Parkyn does not have the most traditional background for writing novels, with a PHD in biological sciences and a career as a freshwater ecologist.
But she developed her passion when she first started to write short stories as a nine-year-old.
“I’ve wanted to write, ever since I was a little kid,” Parkyn said.
“Science is also creative, but it’s a very structured way of writing.”
While working as a scientist, she took the leap and started writing creatively on a different story.
It was her move from Christchurch, New Zealand, to Tasmania several years ago that freed her up to try different courses and start writing more.
“When you move to a new place, you’re really exploring everything about it, you’re reading lots about the area and that’s when I came across the story of these explorers who came to lower South Eastern Tasmania,” she said.
Parkyn found different pieces of the explorers’ lives were scattered throughout Tasmania, on plaques and in pages, detailing their quotes and love of ecology.
The French scientists and Australian Aboriginals appeared to have a mutually curious relationship because they were not seeking to colonise, she said.
“Then I discovered there was a woman, dressed a man who was on the ship,” she said.
Fortunately Parkyn could explore the journey and snippets of her life through journal entries and historical accounts.
The back story was largely invented, but Parkyn also weaved in facts and information she knew about the time.
“You’re changing the accounts of males’ expeditions to what her view point might have been and how she could reasonably see it as a steward,” Parkyn said.

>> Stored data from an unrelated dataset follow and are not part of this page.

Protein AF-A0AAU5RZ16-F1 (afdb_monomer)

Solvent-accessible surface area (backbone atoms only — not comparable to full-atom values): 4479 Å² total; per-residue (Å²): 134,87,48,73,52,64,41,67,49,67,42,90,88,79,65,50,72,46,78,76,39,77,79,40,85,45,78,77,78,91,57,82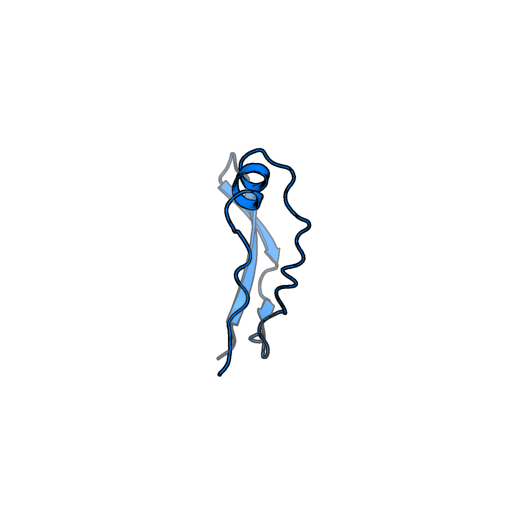,75,81,76,75,74,80,64,72,84,61,87,46,83,71,58,63,60,66,76,77,76,70,85,85,73,77,86,84,86,128

Sequence (62 aa):
MGMTIAVYRVNPMSGERTTVRDRYDVQPATLPTPLSSALPPCGCKRCRRSRHTEPATPPDHR

Secondary structure (DSSP, 8-state):
--EEEEEEEE-TTT--EEEEEEEEEEPPPSS------------STTTTTGGGS---------

Structure (mmCIF, N/CA/C/O backbone):
data_AF-A0AAU5RZ16-F1
#
_entry.id   AF-A0AAU5RZ16-F1
#
loop_
_atom_site.group_PDB
_atom_site.id
_atom_site.type_symbol
_atom_site.label_atom_id
_atom_site.label_alt_id
_atom_site.label_comp_id
_atom_site.label_asym_id
_atom_site.label_entity_id
_atom_site.label_seq_id
_atom_site.pdbx_PDB_ins_code
_atom_site.Cartn_x
_atom_site.Cartn_y
_atom_site.Cartn_z
_atom_site.occupancy
_atom_site.B_iso_or_equiv
_atom_site.auth_seq_id
_atom_site.auth_comp_id
_atom_site.auth_asym_id
_atom_site.auth_atom_id
_atom_site.pdbx_PDB_model_num
ATOM 1 N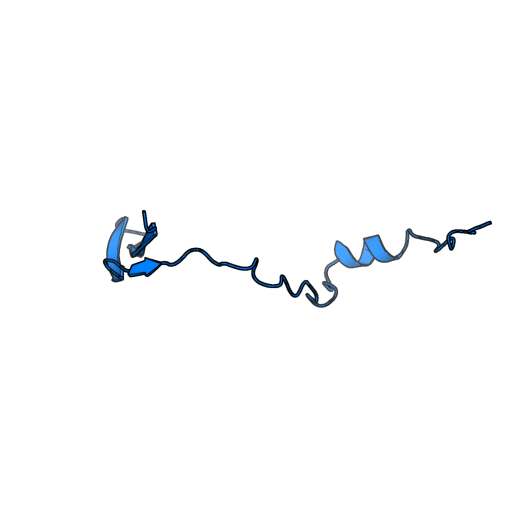 N . MET A 1 1 ? -0.779 -14.640 18.038 1.00 59.03 1 MET A N 1
ATOM 2 C CA . MET A 1 1 ? -1.359 -13.331 17.666 1.00 59.03 1 MET A CA 1
ATOM 3 C C . MET A 1 1 ? -0.959 -13.066 16.223 1.00 59.03 1 MET A C 1
ATOM 5 O O . MET A 1 1 ? 0.231 -13.130 15.943 1.00 59.03 1 MET A O 1
ATOM 9 N N . GLY A 1 2 ? -1.927 -12.926 15.312 1.00 73.69 2 GLY A N 1
ATOM 10 C CA . GLY A 1 2 ? -1.677 -12.696 13.881 1.00 73.69 2 GLY A CA 1
ATOM 11 C C . GLY A 1 2 ? -1.341 -11.234 13.579 1.00 73.69 2 GLY A C 1
ATOM 12 O O . GLY A 1 2 ? -1.622 -10.357 14.396 1.00 73.69 2 GLY A O 1
ATOM 13 N N . MET A 1 3 ? -0.723 -10.972 12.425 1.00 84.06 3 MET A N 1
ATOM 14 C CA . MET A 1 3 ? -0.475 -9.616 11.930 1.00 84.06 3 MET A CA 1
ATOM 15 C C . MET A 1 3 ? -1.521 -9.271 10.870 1.00 84.06 3 MET A C 1
ATOM 17 O O . MET A 1 3 ? -1.743 -10.047 9.946 1.00 84.06 3 MET A O 1
ATOM 21 N N . THR A 1 4 ? -2.124 -8.088 10.965 1.00 87.88 4 THR A N 1
ATOM 22 C CA . THR A 1 4 ? -3.058 -7.588 9.947 1.00 87.88 4 THR A CA 1
ATOM 23 C C . THR A 1 4 ? -2.441 -6.443 9.162 1.00 87.88 4 THR A C 1
ATOM 25 O O . THR A 1 4 ? -1.838 -5.549 9.758 1.00 87.88 4 THR A O 1
ATOM 28 N N . ILE A 1 5 ? -2.646 -6.423 7.845 1.00 89.38 5 ILE A N 1
ATOM 29 C CA . ILE A 1 5 ? -2.229 -5.315 6.975 1.00 89.38 5 ILE A CA 1
ATOM 30 C C . ILE A 1 5 ? -3.463 -4.664 6.341 1.00 89.38 5 ILE A C 1
ATOM 32 O O . ILE A 1 5 ? -4.354 -5.354 5.841 1.00 89.38 5 ILE A O 1
ATOM 36 N N . ALA A 1 6 ? -3.471 -3.331 6.333 1.00 93.25 6 ALA A N 1
ATOM 37 C CA . ALA A 1 6 ? -4.401 -2.487 5.589 1.00 93.25 6 ALA A CA 1
ATOM 38 C C . ALA A 1 6 ? -3.627 -1.709 4.513 1.00 93.25 6 ALA A C 1
ATOM 40 O O . ALA A 1 6 ? -2.494 -1.281 4.751 1.00 93.25 6 ALA A O 1
ATOM 41 N N . VAL A 1 7 ? -4.218 -1.521 3.333 1.00 94.31 7 VAL A N 1
ATOM 42 C CA . VAL A 1 7 ? -3.584 -0.842 2.193 1.00 94.31 7 VAL A CA 1
ATOM 43 C C . VAL A 1 7 ? -4.445 0.330 1.745 1.00 94.31 7 VAL A C 1
ATOM 45 O O . VAL A 1 7 ? -5.623 0.164 1.421 1.00 94.31 7 VAL A O 1
ATOM 48 N N . TYR A 1 8 ? -3.823 1.504 1.658 1.00 96.88 8 TYR A N 1
ATOM 49 C CA . TYR A 1 8 ? -4.456 2.747 1.231 1.00 96.88 8 TYR A CA 1
ATOM 50 C C . TYR A 1 8 ? -3.699 3.351 0.051 1.00 96.88 8 TYR A C 1
ATOM 52 O O . TYR A 1 8 ? -2.46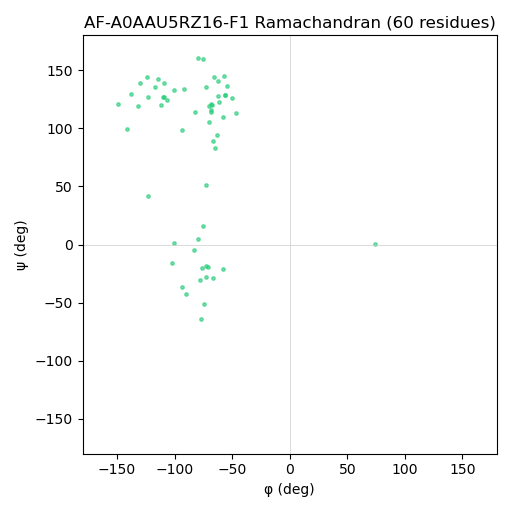8 3.304 0.001 1.00 96.88 8 TYR A O 1
ATOM 60 N N . ARG A 1 9 ? -4.433 3.965 -0.875 1.00 97.38 9 ARG A N 1
ATOM 61 C CA . ARG A 1 9 ? -3.879 4.952 -1.808 1.00 97.38 9 ARG A CA 1
ATOM 62 C C . ARG A 1 9 ? -4.052 6.329 -1.192 1.00 97.38 9 ARG A C 1
ATOM 64 O O . ARG A 1 9 ? -5.125 6.629 -0.680 1.00 97.38 9 ARG A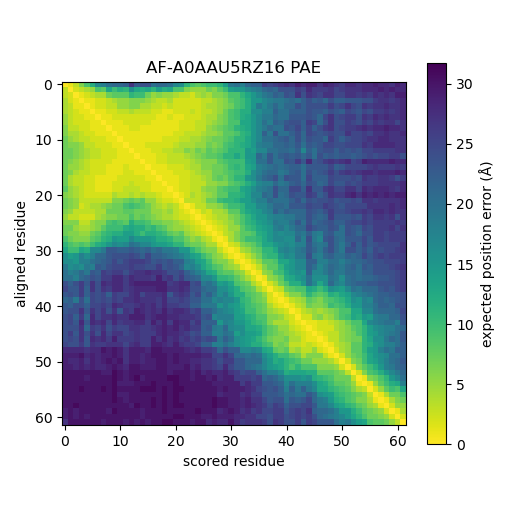 O 1
ATOM 71 N N . VAL A 1 10 ? -3.002 7.140 -1.237 1.00 97.69 10 VAL A N 1
ATOM 72 C CA . VAL A 1 10 ? -3.014 8.508 -0.709 1.00 97.69 10 VAL A CA 1
ATOM 73 C C . VAL A 1 10 ? -2.949 9.476 -1.879 1.00 97.69 10 VAL A C 1
ATOM 75 O O . VAL A 1 10 ? -2.054 9.364 -2.718 1.00 97.69 10 VAL A O 1
ATOM 78 N N . ASN A 1 11 ? -3.887 10.418 -1.939 1.00 96.81 11 ASN A N 1
ATOM 79 C CA . ASN A 1 11 ? -3.807 11.541 -2.859 1.00 96.81 11 ASN A CA 1
ATOM 80 C C . ASN A 1 11 ? -2.672 12.476 -2.393 1.00 96.81 11 ASN A C 1
ATOM 82 O O . ASN A 1 11 ? -2.744 12.992 -1.278 1.00 96.81 11 ASN A O 1
ATOM 86 N N . PRO A 1 12 ? -1.629 12.719 -3.204 1.00 95.94 12 PRO A N 1
ATOM 87 C CA . PRO A 1 12 ? -0.484 13.521 -2.778 1.00 95.94 12 PRO A CA 1
ATOM 88 C C . PRO A 1 12 ? -0.799 15.018 -2.642 1.00 95.94 12 PRO A C 1
ATOM 90 O O . PRO A 1 12 ? -0.060 15.725 -1.966 1.00 95.94 12 PRO A O 1
ATOM 93 N N . MET A 1 13 ? -1.875 15.502 -3.271 1.00 97.38 13 MET A N 1
ATOM 94 C CA . MET A 1 13 ? -2.268 16.914 -3.253 1.00 97.38 13 MET A CA 1
ATOM 95 C C . MET A 1 13 ? -3.204 17.234 -2.084 1.00 97.38 13 MET A C 1
ATOM 97 O O . MET A 1 13 ? -3.050 18.268 -1.444 1.00 97.38 13 MET A O 1
ATOM 101 N N . SER A 1 14 ? -4.176 16.358 -1.806 1.00 96.69 14 SER A N 1
ATOM 102 C CA . SER A 1 14 ? -5.186 16.572 -0.754 1.00 96.69 14 SER A CA 1
ATOM 103 C C . SER A 1 14 ? -4.928 15.786 0.534 1.00 96.69 14 SER A C 1
ATOM 105 O O . SER A 1 14 ? -5.546 16.068 1.556 1.00 96.69 14 SER A O 1
ATOM 107 N N . GLY A 1 15 ? -4.057 14.774 0.504 1.00 96.06 15 GLY A N 1
ATOM 108 C CA . GLY A 1 15 ? -3.836 13.849 1.621 1.00 96.06 15 GLY A CA 1
ATOM 109 C C . GLY A 1 15 ? -4.964 12.832 1.837 1.00 96.06 15 GLY A C 1
ATOM 110 O O . GLY A 1 15 ? -4.874 12.003 2.746 1.00 96.06 15 GLY A O 1
ATOM 111 N N . GLU A 1 16 ? -6.012 12.865 1.013 1.00 97.75 16 GLU A N 1
ATOM 112 C CA . GLU A 1 16 ? -7.154 11.959 1.116 1.00 97.75 16 GLU A CA 1
ATOM 113 C C . GLU A 1 16 ? -6.732 10.498 0.903 1.00 97.75 16 GLU A C 1
ATOM 115 O O . GLU A 1 16 ? -5.885 10.192 0.058 1.00 97.75 16 GLU A O 1
ATOM 120 N N . ARG A 1 17 ? -7.320 9.585 1.684 1.00 97.25 17 ARG A N 1
ATOM 121 C CA . ARG A 1 17 ? -7.015 8.152 1.644 1.00 97.25 17 ARG A CA 1
ATOM 122 C C . ARG A 1 17 ? -8.176 7.379 1.041 1.00 97.25 17 ARG A C 1
ATOM 124 O O . ARG A 1 17 ? -9.289 7.438 1.549 1.00 97.25 17 ARG A O 1
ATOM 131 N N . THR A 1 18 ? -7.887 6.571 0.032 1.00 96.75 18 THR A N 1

“One of the things I quite liked about the book was how it was a journey of scientific enlightenment and discovery, but I had a character who I also wanted to take on a journey of realising she had her own power over herself and self-awareness.
“When she does interact with them, she is seeing them from outside, from a non-scientist point of view.
“The thing I want to share about science in this is the value of curiosity, wonder and discovery and finding something unknown. You don’t have to be trained in science to have that.”
She hoped readers would discover something new about themselves, others or about the world.
- Stephanie Parkyn will launch her novel 'Into the World' at Petrarch's Bookshop on December 1 at 6pm. She will be in conversation with Dr Shirley Patton.